I added the little bead on top of the sanding dome and made the places where the pipes will connect. I added a top to the steam dome made from PEX and some half round styrene and filled with putty. 

I am pretty pleased.


----------



## East Broad Top (Dec 29, 2007)

That's coming along quite nicely! 

Later,

K


----------



## Totalwrecker (Feb 26, 2009)

d_sinsley said:


> John I like the little "tool" boxes on either side to the back on either side. I assume that's what they are. they must also be the seats?



I'm thinking seats first and lockers second. They can put their grips in and lock the engineer's seat when they go to beans, general items like flags and fusees under the fireman's. In the winter the water jug comes in and out on the tender in summer....I'm guessin'
John


----------



## d_sinsley (Mar 29, 2011)

East Broad Top said:


> That's coming along quite nicely!
> 
> Later,
> 
> K


Not sure what was in the back of the real thing, But CR&N #3 is going to have wood seats/lockers. That some nice interior detail.


----------



## d_sinsley (Mar 29, 2011)

*It's looking like a loco*

Starting to look like a locomotive. In this picture most everything I had built to date is installed and most of it painted black. I glued on the domes, the smoke stack base, headlight base, the other cylinder and steam chest, added the cross head and support bar, the side rods are done, add the nut thing that attaches the pilot truck, the pilot supports are on, the bell is on. Not in the picture but done are the oil lines to the steam chest, and the nuts on the pilot support brackets.

I had a little snafu when I went to install the cross heads. they hit the front wheel crank. I used the picture for cylinder placement but ended up being to narrow for the bachmann wheels. So I had to separate them and move them out about a 1/8 to 1/4 inch each. All n all the whole thing is coming together nicely. Still need equalizing springs and bar for the second and third diver, I didn't like the first ones the new ones are much better but not installed yet. The first drivers also need springs. Then I will tackle the pilot truck. After that I will have to take on the cab before all the controls and pluming an be located.

Still a long way to go.
Interesting how the photo came out. The stack and light do not actually lean forward like that. they are straight promise.


----------



## East Broad Top (Dec 29, 2007)

d_sinsley said:


> Not sure what was in the back of the real thing, But CR&N #3 is going to have wood seats/lockers. That some nice interior detail.

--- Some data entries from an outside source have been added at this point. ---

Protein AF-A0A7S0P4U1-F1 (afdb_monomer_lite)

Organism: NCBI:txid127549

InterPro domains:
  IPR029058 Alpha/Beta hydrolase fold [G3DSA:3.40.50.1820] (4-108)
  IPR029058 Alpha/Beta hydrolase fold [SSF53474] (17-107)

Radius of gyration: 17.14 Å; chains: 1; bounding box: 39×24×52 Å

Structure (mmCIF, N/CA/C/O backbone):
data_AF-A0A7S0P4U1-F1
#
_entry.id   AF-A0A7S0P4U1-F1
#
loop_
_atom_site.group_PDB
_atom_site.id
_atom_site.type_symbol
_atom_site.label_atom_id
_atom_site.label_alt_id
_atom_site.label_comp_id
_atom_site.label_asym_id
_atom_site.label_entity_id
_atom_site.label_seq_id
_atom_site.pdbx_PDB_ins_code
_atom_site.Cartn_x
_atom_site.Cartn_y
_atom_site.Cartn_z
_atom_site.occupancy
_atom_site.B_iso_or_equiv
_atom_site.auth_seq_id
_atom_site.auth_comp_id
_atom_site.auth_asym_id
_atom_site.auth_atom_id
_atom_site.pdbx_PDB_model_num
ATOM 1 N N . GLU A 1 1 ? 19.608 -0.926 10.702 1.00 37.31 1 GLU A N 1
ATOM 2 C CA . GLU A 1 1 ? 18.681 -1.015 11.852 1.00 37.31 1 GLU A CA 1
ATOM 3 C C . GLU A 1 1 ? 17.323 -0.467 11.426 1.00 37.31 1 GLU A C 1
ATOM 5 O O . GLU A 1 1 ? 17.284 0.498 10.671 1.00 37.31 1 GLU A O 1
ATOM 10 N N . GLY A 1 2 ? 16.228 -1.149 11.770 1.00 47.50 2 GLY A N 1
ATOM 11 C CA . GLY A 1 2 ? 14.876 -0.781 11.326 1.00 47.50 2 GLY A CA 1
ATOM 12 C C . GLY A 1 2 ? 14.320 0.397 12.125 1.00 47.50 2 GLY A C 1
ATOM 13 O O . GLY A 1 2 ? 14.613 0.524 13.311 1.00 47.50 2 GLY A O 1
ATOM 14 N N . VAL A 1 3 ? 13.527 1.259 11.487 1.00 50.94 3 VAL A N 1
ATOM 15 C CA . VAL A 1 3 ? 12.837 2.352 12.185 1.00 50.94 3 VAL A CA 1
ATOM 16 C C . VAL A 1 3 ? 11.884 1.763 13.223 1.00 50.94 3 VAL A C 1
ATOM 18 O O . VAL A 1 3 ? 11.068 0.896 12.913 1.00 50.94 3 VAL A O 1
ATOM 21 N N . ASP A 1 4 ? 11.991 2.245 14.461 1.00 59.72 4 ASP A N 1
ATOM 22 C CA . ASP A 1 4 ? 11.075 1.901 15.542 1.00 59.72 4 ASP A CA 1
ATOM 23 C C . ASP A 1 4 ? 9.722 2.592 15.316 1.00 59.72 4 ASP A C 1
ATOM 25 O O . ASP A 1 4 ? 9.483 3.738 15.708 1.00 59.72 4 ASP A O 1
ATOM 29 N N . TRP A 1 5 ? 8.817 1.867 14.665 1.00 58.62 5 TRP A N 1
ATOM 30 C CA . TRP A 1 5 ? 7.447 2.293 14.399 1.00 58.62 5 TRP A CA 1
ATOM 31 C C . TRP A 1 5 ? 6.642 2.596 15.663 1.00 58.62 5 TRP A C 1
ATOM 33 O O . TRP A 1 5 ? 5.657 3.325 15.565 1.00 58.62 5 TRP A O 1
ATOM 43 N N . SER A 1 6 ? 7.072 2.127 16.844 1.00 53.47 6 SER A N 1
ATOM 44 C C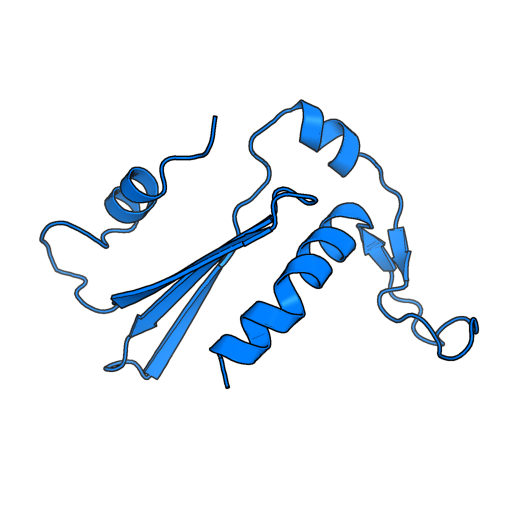A . SER A 1 6 ? 6.457 2.523 18.117 1.00 53.47 6 SER A CA 1
ATOM 45 C C . SER A 1 6 ? 6.726 3.997 18.452 1.00 53.47 6 SER A C 1
ATOM 47 O O . SER A 1 6 ? 5.923 4.663 19.104 1.00 53.47 6 SER A O 1
ATOM 49 N N . THR A 1 7 ? 7.833 4.557 17.962 1.00 50.25 7 THR A N 1
ATOM 50 C CA . THR A 1 7 ? 8.162 5.978 18.113 1.00 50.25 7 THR A CA 1
ATOM 51 C C . THR A 1 7 ? 7.383 6.844 17.117 1.00 50.25 7 THR A C 1
ATOM 53 O O . THR A 1 7 ? 6.911 7.925 17.481 1.00 50.25 7 THR A O 1
ATOM 56 N N . LEU A 1 8 ? 7.155 6.359 15.889 1.00 51.50 8 LEU A N 1
ATOM 57 C CA . LEU A 1 8 ? 6.268 7.033 14.933 1.00 51.50 8 LEU A CA 1
ATOM 58 C C . LEU A 1 8 ? 4.804 6.961 15.389 1.00 51.50 8 LEU A C 1
ATOM 60 O O . LEU A 1 8 ? 4.112 7.974 15.357 1.00 51.50 8 LEU A O 1
ATOM 64 N N . SER A 1 9 ? 4.350 5.811 15.895 1.00 51.56 9 SER A N 1
ATOM 65 C CA . SER A 1 9 ? 3.005 5.666 16.454 1.00 51.56 9 SER A CA 1
ATOM 66 C C . SER A 1 9 ? 2.800 6.590 17.654 1.00 51.56 9 SER A C 1
ATOM 68 O O . SER A 1 9 ? 1.744 7.197 17.769 1.00 51.56 9 SER A O 1
ATOM 70 N 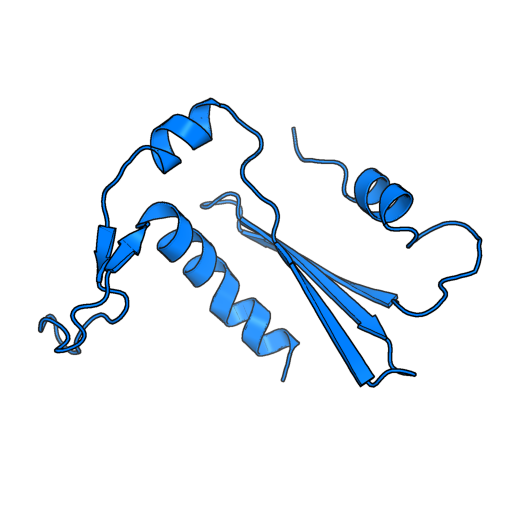N . ARG A 1 10 ? 3.812 6.794 18.510 1.00 50.59 10 ARG A N 1
ATOM 71 C CA . ARG A 1 10 ? 3.757 7.796 19.593 1.00 50.59 10 ARG A CA 1
ATOM 72 C C . ARG A 1 10 ? 3.631 9.230 19.070 1.00 50.59 10 ARG A C 1
ATOM 74 O O . ARG A 1 10 ? 2.802 9.973 19.579 1.00 50.59 10 ARG A O 1
ATOM 81 N N . ARG A 1 11 ? 4.393 9.621 18.040 1.00 44.19 11 ARG A N 1
ATOM 82 C CA . ARG A 1 11 ? 4.312 10.973 17.439 1.00 44.19 11 ARG A CA 1
ATOM 83 C C . ARG A 1 11 ? 3.024 11.219 16.650 1.00 44.19 11 ARG A C 1
ATOM 85 O O . ARG A 1 11 ? 2.572 12.353 16.575 1.00 44.19 11 ARG A O 1
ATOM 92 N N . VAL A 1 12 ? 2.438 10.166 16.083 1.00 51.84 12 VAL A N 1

As I like to say when I take such guesses, "prove me wrong, and I'll buy you a beer!" That's part of the fun of modeling obscure railroads. No photos means you get to borrow inspiration from similar examples. History will likely never reveal whether you're right or wrong. I know folks who never get around to building models of this or that because they're constantly looking for more and more information. At some point, you've just gotta go with what you know and fill in the gaps as best you can.

Later,

K


----------



## d_sinsley (Mar 29, 2011)

East Broad Top said:


> As I like to say when I take such guesses, "prove me wrong, and I'll buy you a beer!" That's part of the fun of modeling obscure railroads. No photos means you get to borrow inspiration from similar examples. History will likely never reveal whether you're right or wrong. I know folks who never get around to building models of this or that because they're constantly looking for more and more information. At some point, you've just gotta go with what you know and fill in the gaps as best you can.
> 
> Later,
> 
> K


Kevin,
My thoughts exactly. At the end of the day this is my railroad and if I take a bit of artistic lisc. to build it then I am fine with it. As long as it it plausible and does not distract from the information I do have then it isn't hurting anyone. 

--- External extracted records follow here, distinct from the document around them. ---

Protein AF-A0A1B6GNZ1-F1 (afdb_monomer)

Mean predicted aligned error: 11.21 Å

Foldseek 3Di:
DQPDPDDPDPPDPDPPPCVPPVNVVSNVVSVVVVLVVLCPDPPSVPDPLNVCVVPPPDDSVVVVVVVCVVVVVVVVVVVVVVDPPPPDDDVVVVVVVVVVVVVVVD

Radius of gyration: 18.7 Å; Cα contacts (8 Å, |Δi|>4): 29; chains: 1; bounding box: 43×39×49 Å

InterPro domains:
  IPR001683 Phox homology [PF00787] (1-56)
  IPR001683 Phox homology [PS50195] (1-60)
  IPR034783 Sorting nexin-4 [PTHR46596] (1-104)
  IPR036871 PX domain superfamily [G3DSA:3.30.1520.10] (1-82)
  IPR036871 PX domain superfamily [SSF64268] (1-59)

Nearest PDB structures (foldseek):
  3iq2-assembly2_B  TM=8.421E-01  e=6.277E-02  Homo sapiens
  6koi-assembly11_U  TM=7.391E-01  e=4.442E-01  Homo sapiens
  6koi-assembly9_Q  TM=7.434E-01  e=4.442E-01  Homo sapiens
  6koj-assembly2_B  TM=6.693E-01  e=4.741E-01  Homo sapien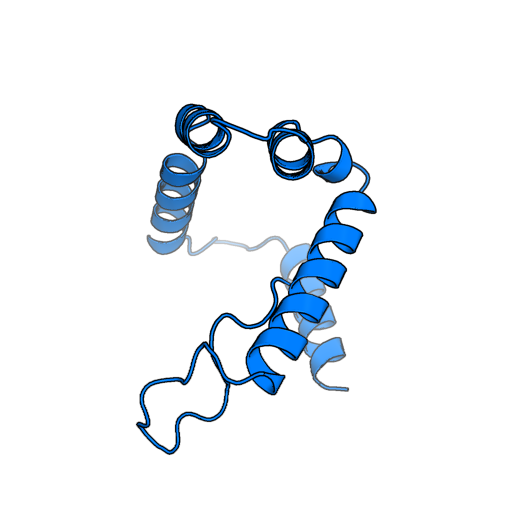s
  6koi-assembly8_O  TM=7.311E-01  e=1.182E+00  Homo sapiens

Organism: NCBI:txid1464854

pLDDT: mean 79.7, std 16.63, range [42.03, 96.44]

Sequence (106 aa):
PLPEKRPLYTWQNIPNDTFDPDFVDRRRAGLENFLHRIAAHPILSKDQIFLGFLQQEEGWRETVKKTGYQQHAETKLRALSIGVRLKAADPRFDDIKSYATGLHGN

Structure (mmCIF, N/CA/C/O backbone):
data_AF-A0A1B6GNZ1-F1
#
_entry.id   AF-A0A1B6GNZ1-F1
#
loop_
_atom_site.group_PDB
_atom_site.id
_atom_site.type_symbol
_atom_site.label_atom_id
_atom_site.label_alt_id
_atom_site.label_comp_id
_atom_site.label_asym_id
_atom_site.label_entity_id
_atom_site.l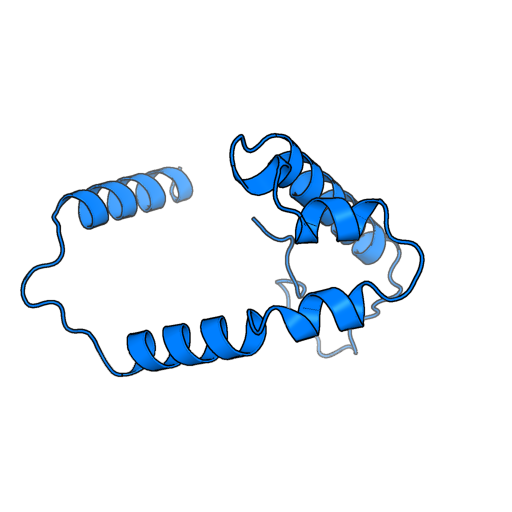abel_seq_id
_atom_site.pdbx_PDB_ins_code
_atom_site.Cartn_x
_atom_site.Cartn_y
_atom_site.Cartn_z
_atom_site.occupancy
_atom_site.B_iso_or_equiv
_atom_site.auth_seq_id
_atom_site.auth_comp_id
_atom_site.auth_asym_id
_atom_site.auth_atom_id
_atom_site.pdbx_PDB_model_num
ATOM 1 N N . PRO A 1 1 ? 3.449 -6.883 0.886 1.00 52.84 1 PRO A N 1
ATOM 2 C CA . PRO A 1 1 ? 4.397 -5.851 1.361 1.00 52.84 1 PRO A CA 1
ATOM 3 C C . PRO A 1 1 ? 4.409 -4.732 0.322 1.00 52.84 1 PRO A C 1
ATOM 5 O O . PRO A 1 1 ? 4.184 -5.034 -0.849 1.00 52.84 1 PRO A O 1
ATOM 8 N N . LEU A 1 2 ? 4.614 -3.478 0.731 1.00 42.59 2 LEU A N 1
ATOM 9 C CA . LEU A 1 2 ? 5.002 -2.455 -0.240 1.00 42.59 2 LEU A CA 1
ATOM 10 C C . LEU A 1 2 ? 6.313 -2.918 -0.897 1.00 42.59 2 LEU A C 1
ATOM 12 O O . LEU A 1 2 ? 7.175 -3.423 -0.172 1.00 42.59 2 LEU A O 1
ATOM 16 N N . PRO A 1 3 ? 6.464 -2.809 -2.226 1.00 43.91 3 PRO A N 1
ATOM 17 C CA . PRO A 1 3 ? 7.728 -3.131 -2.876 1.00 43.91 3 PRO A CA 1
ATOM 18 C C . PRO A 1 3 ? 8.862 -2.269 -2.313 1.00 43.91 3 PRO A C 1
ATOM 20 O O . PRO A 1 3 ? 8.631 -1.162 -1.815 1.00 43.91 3 PRO A O 1
ATOM 23 N N . GLU A 1 4 ? 10.085 -2.796 -2.374 1.00 46.88 4 GLU A N 1
ATOM 24 C CA . GLU A 1 4 ? 11.271 -2.133 -1.838 1.00 46.88 4 GLU A CA 1
ATOM 25 C C . GLU A 1 4 ? 11.404 -0.698 -2.356 1.00 46.88 4 GLU A C 1
ATOM 27 O O . GLU A 1 4 ? 11.356 -0.422 -3.554 1.00 46.88 4 GLU A O 1
ATOM 32 N N . LYS A 1 5 ? 11.585 0.241 -1.421 1.00 54.78 5 LYS A N 1
ATOM 33 C CA . LYS A 1 5 ? 11.742 1.665 -1.738 1.00 54.78 5 LYS A CA 1
ATOM 34 C C . LYS A 1 5 ? 13.164 2.001 -2.217 1.00 54.78 5 LYS A C 1
ATOM 36 O O . LYS A 1 5 ? 13.353 3.093 -2.750 1.00 54.78 5 LYS A O 1
ATOM 41 N N . ARG A 1 6 ? 14.155 1.115 -2.009 1.00 52.50 6 ARG A N 1
ATOM 42 C CA . ARG A 1 6 ? 15.570 1.268 -2.417 1.00 52.50 6 ARG A CA 1
ATOM 43 C C . ARG A 1 6 ? 16.246 -0.104 -2.626 1.00 52.50 6 ARG A C 1
ATOM 45 O O . ARG A 1 6 ? 15.871 -1.021 -1.903 1.00 52.50 6 ARG A O 1
ATOM 52 N N . PRO A 1 7 ? 17.237 -0.229 -3.534 1.00 48.19 7 PRO A N 1
ATOM 53 C CA . PRO A 1 7 ? 17.966 -1.479 -3.773 1.00 48.19 7 PRO A CA 1
ATOM 54 C C . PRO A 1 7 ? 18.784 -1.917 -2.548 1.00 48.19 7 PRO A C 1
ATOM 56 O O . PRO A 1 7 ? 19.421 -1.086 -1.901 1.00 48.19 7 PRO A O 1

There is one photo that we know of of the #3 and it is a horrible picture. In fact it took some real manipulation of the photo to even get a 75% certainty that it is the #3. So until someone digs up another photo as far as I am concerned this is what it looked like. . .


----------



## d_sinsley (Mar 29, 2011)

Here is to date. Painted everything black. Side rods have the "polished metal" ends. Everything is glued in except the stack and the light. More than likely I will use clear silicone to adhere them to make them easier to remove in need be. The wiring connections for the headlight will be in the stack so will need to be easy to get to. And the head light will need access to the bulb. I can't screw it to the base because of the way I made it but I think silicone will hold it down and allow separation if need be.

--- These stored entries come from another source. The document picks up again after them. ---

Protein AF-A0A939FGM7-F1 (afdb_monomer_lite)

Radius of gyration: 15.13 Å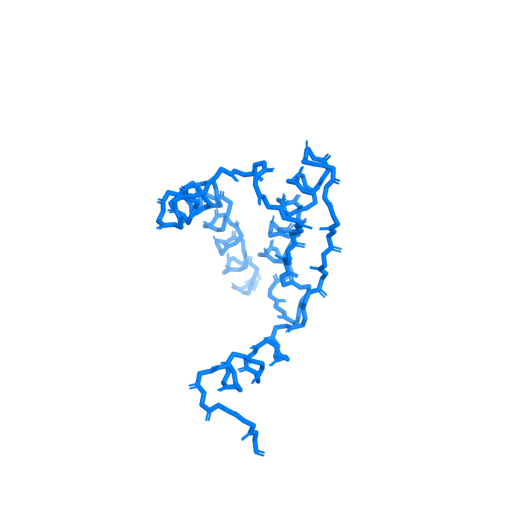; chains: 1; bounding box: 47×24×35 Å

Sequence (90 aa):
FSARSMVGTIASRAHLEAMVPTIERALKEAGVRARDLDGIAVTAGPGLAGALLVGVSAAKAYAYALGQPLYGVNHLASHICVDQLEHGPL

pLDDT: mean 92.24, std 11.74, range [43.25, 98.5]

Secondary structure (DSSP, 8-state):
--THHHHHHHHHHHHHHHHHHHHHHHHHHHT--GGG-S-EEEEEESS-HHHHHHHHHHHHHHHHHHT--EEEEEHHHHHHHHHHHHH---

Structure (mmCIF, N/CA/C/O backbone):
data_AF-A0A939FGM7-F1
#
_entry.id   AF-A0A939FGM7-F1
#
loop_
_atom_site.group_PDB
_atom_site.id
_atom_site.type_symbol
_atom_site.label_atom_id
_atom_site.label_alt_id
_atom_site.label_comp_id
_atom_site.label_asym_id
_atom_site.label_entity_id
_atom_site.label_seq_id
_atom_site.pdbx_PDB_ins_code
_atom_site.Cartn_x
_atom_site.Cartn_y
_atom_site.Cartn_z
_atom_site.occupancy
_atom_site.B_iso_or_equiv
_atom_site.auth_seq_id
_atom_site.auth_comp_id
_atom_site.auth_asym_id
_atom_site.auth_atom_id
_atom_site.pdbx_PDB_model_num
ATOM 1 N N . PHE A 1 1 ? 33.101 1.468 1.912 1.00 43.25 1 PHE A N 1
ATOM 2 C CA . PHE A 1 1 ? 31.814 2.149 2.167 1.00 43.25 1 PHE A CA 1
ATOM 3 C C . PHE A 1 1 ? 31.054 2.225 0.843 1.00 43.25 1 PHE A C 1
ATOM 5 O O . PHE A 1 1 ? 31.485 2.943 -0.046 1.00 43.25 1 PHE A O 1
ATOM 12 N N . SER A 1 2 ? 30.037 1.378 0.636 1.00 44.59 2 SER A N 1
ATOM 13 C CA . SER A 1 2 ? 29.418 1.151 -0.685 1.00 44.59 2 SER A CA 1
ATOM 14 C C . SER A 1 2 ? 28.201 2.056 -0.902 1.00 44.59 2 SER A C 1
ATOM 16 O O . SER A 1 2 ? 27.252 2.017 -0.120 1.00 44.59 2 SER A O 1
ATOM 18 N N . ALA A 1 3 ? 28.207 2.848 -1.979 1.00 50.59 3 ALA A N 1
ATOM 19 C CA . ALA A 1 3 ? 27.145 3.789 -2.359 1.00 50.59 3 ALA A CA 1
ATOM 20 C C . ALA A 1 3 ? 25.740 3.156 -2.488 1.00 50.59 3 ALA A C 1
ATOM 22 O O . ALA A 1 3 ? 24.735 3.863 -2.402 1.00 50.59 3 ALA A O 1
ATOM 23 N N . ARG A 1 4 ? 25.649 1.822 -2.615 1.00 52.56 4 ARG A N 1
ATOM 24 C CA . ARG A 1 4 ? 24.376 1.079 -2.660 1.00 52.56 4 ARG A CA 1
ATOM 25 C C . ARG A 1 4 ? 23.502 1.283 -1.419 1.00 52.56 4 ARG A C 1
ATOM 27 O O . ARG A 1 4 ? 22.282 1.313 -1.550 1.00 52.56 4 ARG A O 1
ATOM 34 N N . SER A 1 5 ? 24.092 1.473 -0.240 1.00 60.69 5 SER A N 1
ATOM 35 C CA . SER A 1 5 ? 23.316 1.641 0.999 1.00 60.69 5 SER A CA 1
ATOM 36 C C . SER A 1 5 ? 22.724 3.048 1.152 1.00 60.69 5 SER A C 1
ATOM 38 O O . SER A 1 5 ? 21.669 3.211 1.767 1.00 60.69 5 SER A O 1
ATOM 40 N N . MET A 1 6 ? 23.361 4.070 0.567 1.00 65.62 6 MET A N 1
ATOM 41 C CA . MET A 1 6 ? 22.883 5.457 0.653 1.00 65.62 6 MET A CA 1
ATOM 42 C C . MET A 1 6 ? 21.644 5.685 -0.212 1.00 65.62 6 MET A C 1
ATOM 44 O O . MET A 1 6 ? 20.651 6.212 0.285 1.00 65.62 6 MET A O 1
ATOM 48 N N . VAL A 1 7 ? 21.660 5.208 -1.461 1.00 73.94 7 VAL A N 1
ATOM 49 C CA . VAL A 1 7 ? 20.503 5.303 -2.371 1.00 73.94 7 VAL A CA 1
ATOM 50 C C . VAL A 1 7 ? 19.277 4.630 -1.759 1.00 73.94 7 VAL A C 1
ATOM 52 O O . VAL A 1 7 ? 18.190 5.202 -1.763 1.00 73.94 7 VAL A O 1
ATOM 55 N N . GLY A 1 8 ? 19.462 3.452 -1.152 1.00 77.62 8 GLY A N 1
ATOM 56 C CA . GLY A 1 8 ? 18.362 2.746 -0.505 1.00 77.62 8 GLY A CA 1
ATOM 57 C C . GLY A 1 8 ? 17.764 3.500 0.688 1.00 77.62 8 GLY A C 1
ATOM 58 O O . GLY A 1 8 ? 16.549 3.511 0.890 1.00 77.62 8 GLY A O 1
ATOM 59 N N . THR A 1 9 ? 18.612 4.184 1.454 1.00 81.69 9 THR A N 1
ATOM 60 C CA . THR A 1 9 ? 18.190 4.982 2.611 1.00 81.69 9 THR A CA 1
ATOM 61 C C . THR A 1 9 ? 17.428 6.236 2.180 1.00 81.69 9 THR A C 1
ATOM 63 O O . THR A 1 9 ? 16.377 6.533 2.744 1.00 81.69 9 THR A O 1
ATOM 66 N N . ILE A 1 10 ? 17.922 6.944 1.158 1.00 90.00 10 ILE A N 1
ATOM 67 C CA . ILE A 1 10 ? 17.272 8.142 0.605 1.00 90.00 10 ILE A CA 1
ATOM 68 C C . ILE A 1 10 ? 15.902 7.781 0.028 1.00 90.00 10 ILE A C 1
ATOM 70 O O . ILE A 1 10 ? 14.915 8.429 0.365 1.00 90.00 10 ILE A O 1
ATOM 74 N N . ALA A 1 11 ? 15.820 6.705 -0.761 1.00 85.94 11 ALA A N 1
ATOM 75 C CA . ALA A 1 11 ? 14.552 6.236 -1.310 1.00 85.94 11 ALA A CA 1
ATOM 76 C C . ALA A 1 11 ? 13.538 5.921 -0.198 1.00 85.94 11 ALA A C 1
ATOM 78 O O . ALA A 1 11 ? 12.400 6.371 -0.251 1.00 85.94 11 ALA A O 1
ATOM 79 N N . SER A 1 12 ? 13.958 5.209 0.852 1.00 89.44 12 SER A N 1
ATOM 80 C CA . SER A 1 12 ? 13.068 4.852 1.968 1.00 89.44 12 SER A CA 1
ATOM 81 C C . SER A 1 12 ? 12.530 6.082 2.711 1.00 89.44 12 SER A C 1
ATOM 83 O O . SER A 1 12 ? 11.357 6.109 3.074 1.00 89.44 12 SER A O 1
ATOM 85 N N . ARG A 1 13 ? 13.358 7.119 2.906 1.00 92.75 13 ARG A N 1
ATOM 86 C CA . ARG A 1 13 ? 12.922 8.394 3.505 1.00 92.75 13 ARG A CA 1
ATOM 87 C C . ARG A 1 13 ? 11.930 9.132 2.617 1.00 92.75 13 ARG A C 1
ATOM 89 O O . ARG A 1 13 ? 10.883 9.532 3.107 1.00 92.75 13 ARG A O 1
ATOM 96 N N . ALA A 1 14 ? 12.215 9.217 1.319 1.00 93.81 14 ALA A N 1
ATOM 97 C CA . ALA A 1 14 ? 11.300 9.827 0.361 1.00 93.81 14 ALA A CA 1
ATOM 98 C C . ALA A 1 14 ? 9.933 9.116 0.351 1.00 93.81 14 ALA A C 1
ATOM 100 O O . ALA A 1 14 ? 8.897 9.774 0.342 1.00 93.81 14 ALA A O 1
ATOM 101 N N . HIS A 1 15 ? 9.908 7.779 0.434 1.00 95.19 15 HIS A N 1
ATOM 102 C CA . HIS A 1 15 ? 8.657 7.028 0.586 1.00 95.19 15 HIS A CA 1
ATOM 103 C C . HIS A 1 15 ? 7.914 7.370 1.881 1.00 95.19 15 HIS A C 1
ATOM 105 O O . HIS A 1 15 ? 6.693 7.493 1.853 1.00 95.19 15 HIS A O 1
ATOM 111 N N . LEU A 1 16 ? 8.625 7.516 3.002 1.00 94.31 16 LEU A N 1
ATOM 112 C CA . LEU A 1 16 ? 8.019 7.854 4.291 1.00 94.31 16 LEU A CA 1
ATOM 113 C C . LEU A 1 16 ? 7.376 9.249 4.254 1.00 94.31 16 LEU A C 1
ATOM 115 O O . LEU A 1 16 ? 6.224 9.401 4.650 1.00 94.31 16 LEU A O 1
ATOM 119 N N . GLU A 1 17 ? 8.100 10.238 3.730 1.00 95.94 17 GLU A N 1
ATOM 120 C CA . GLU A 1 17 ? 7.635 11.622 3.579 1.00 95.94 17 GLU A CA 1
ATOM 121 C C . GLU A 1 17 ? 6.433 11.722 2.628 1.00 95.94 17 GLU A C 1
ATOM 123 O O . GLU A 1 17 ? 5.489 12.468 2.885 1.00 95.94 17 GLU A O 1
ATOM 128 N N . ALA A 1 18 ? 6.435 10.935 1.549 1.00 96.56 18 ALA A N 1
ATOM 129 C CA . ALA A 1 18 ? 5.383 10.965 0.541 1.00 96.56 18 ALA A CA 1
ATOM 130 C C . ALA A 1 18 ? 4.141 10.129 0.895 1.00 96.56 18 ALA A C 1
ATOM 132 O O . ALA A 1 18 ? 3.106 10.311 0.251 1.00 96.56 18 ALA A O 1
ATOM 133 N N . MET A 1 19 ? 4.211 9.218 1.873 1.00 95.75 19 MET A N 1
ATOM 134 C CA . MET A 1 19 ? 3.167 8.211 2.114 1.00 95.75 19 MET A CA 1
ATOM 135 C C . MET A 1 19 ? 1.795 8.832 2.405 1.00 95.75 19 MET A C 1
ATOM 137 O O . MET A 1 19 ? 0.841 8.606 1.661 1.00 95.75 19 MET A O 1
ATOM 141 N N . VAL A 1 20 ? 1.700 9.634 3.470 1.00 96.62 20 VAL A N 1
ATOM 142 C CA . VAL A 1 20 ? 0.427 10.230 3.907 1.00 96.62 20 VAL A CA 1
ATOM 143 C C . VAL A 1 20 ? -0.127 11.205 2.857 1.00 96.62 20 VAL A C 1
ATOM 145 O O . VAL A 1 20 ? -1.270 11.006 2.443 1.00 96.62 20 VAL A O 1
ATOM 148 N N . PRO A 1 21 ? 0.659 12.165 2.318 1.00 97.88 21 PRO A N 1
ATOM 149 C CA . PRO A 1 21 ? 0.159 13.077 1.286 1.00 97.88 21 PRO A CA 1
ATOM 150 C C . PRO A 1 21 ? -0.333 12.362 0.021 1.00 97.88 21 PRO A C 1
ATOM 152 O O . PRO A 1 21 ? -1.286 12.805 -0.621 1.00 97.88 21 PRO A O 1
ATOM 155 N N . THR A 1 22 ? 0.306 11.249 -0.356 1.00 97.69 22 THR A N 1
ATOM 156 C CA . THR A 1 22 ? -0.101 10.466 -1.530 1.00 97.69 22 THR A CA 1
ATOM 157 C C . THR A 1 22 ? -1.449 9.790 -1.305 1.00 97.69 22 THR A C 1
ATOM 159 O O . THR A 1 22 ? -2.309 9.865 -2.180 1.00 97.69 22 THR A O 1
ATOM 162 N N . ILE A 1 23 ? -1.657 9.177 -0.138 1.00 96.88 23 ILE A N 1
ATOM 163 C CA . ILE A 1 23 ? -2.914 8.496 0.196 1.00 96.88 23 ILE A CA 1
ATOM 164 C C . ILE A 1 23 ? -4.064 9.502 0.314 1.00 96.88 23 ILE A C 1
ATOM 166 O O . ILE A 1 23 ? -5.129 9.280 -0.257 1.00 96.88 23 ILE A O 1
ATOM 170 N N . GLU A 1 24 ? -3.851 10.631 0.993 1.00 97.50 24 GLU A N 1
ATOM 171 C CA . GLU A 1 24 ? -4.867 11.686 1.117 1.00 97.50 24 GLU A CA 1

I installed the new equalization springs and bar between the second and third drivers and they look much better than the previous ones. I have made the leaf springs for the 1st drivers but haven't installed them. Next on the list is to install the springs and build the front truck. Then the cab. After the cab then plumbing and the reversing linkage(I dont know what it is called) connecting the Johnson bar to the steam chests. Part of the cab features will be a custom figure of the engineer. He will go in before the cab roof goes on. I am going to use the figure class instructions to make him. After all that is done then the tender.


----------



## d_sinsley (Mar 29, 2011)

*An update.*

Here is a few tidbits. I made the front leaf springs for the first drivers. I will add some small channel to them also. Sorry for the blurry pic.

I also built the fire box door. Not my best work and is missing the ring that attaches it to the fire box but it was a comprise to get the size door I wanted. 

I also started the tender by chopping up the Bachmann 10 wheeler tender to get the rough tank. It is shortened by about 3"and narrowed by 7/8". The side boards were also cut off. I am making an entirely new frame for it and taller wood side boards.


----------



## d_sinsley (Mar 29, 2011)

Some more additions. I did not like the Bachmann plastic pins used to attache the side rods. The hole in the crank took a #6 tap nicely. I threaded them and used a 1/2" cap screw and a nylon washer. More solid and I like the looks alot better, more industrial looking. Should they be painted black or silver.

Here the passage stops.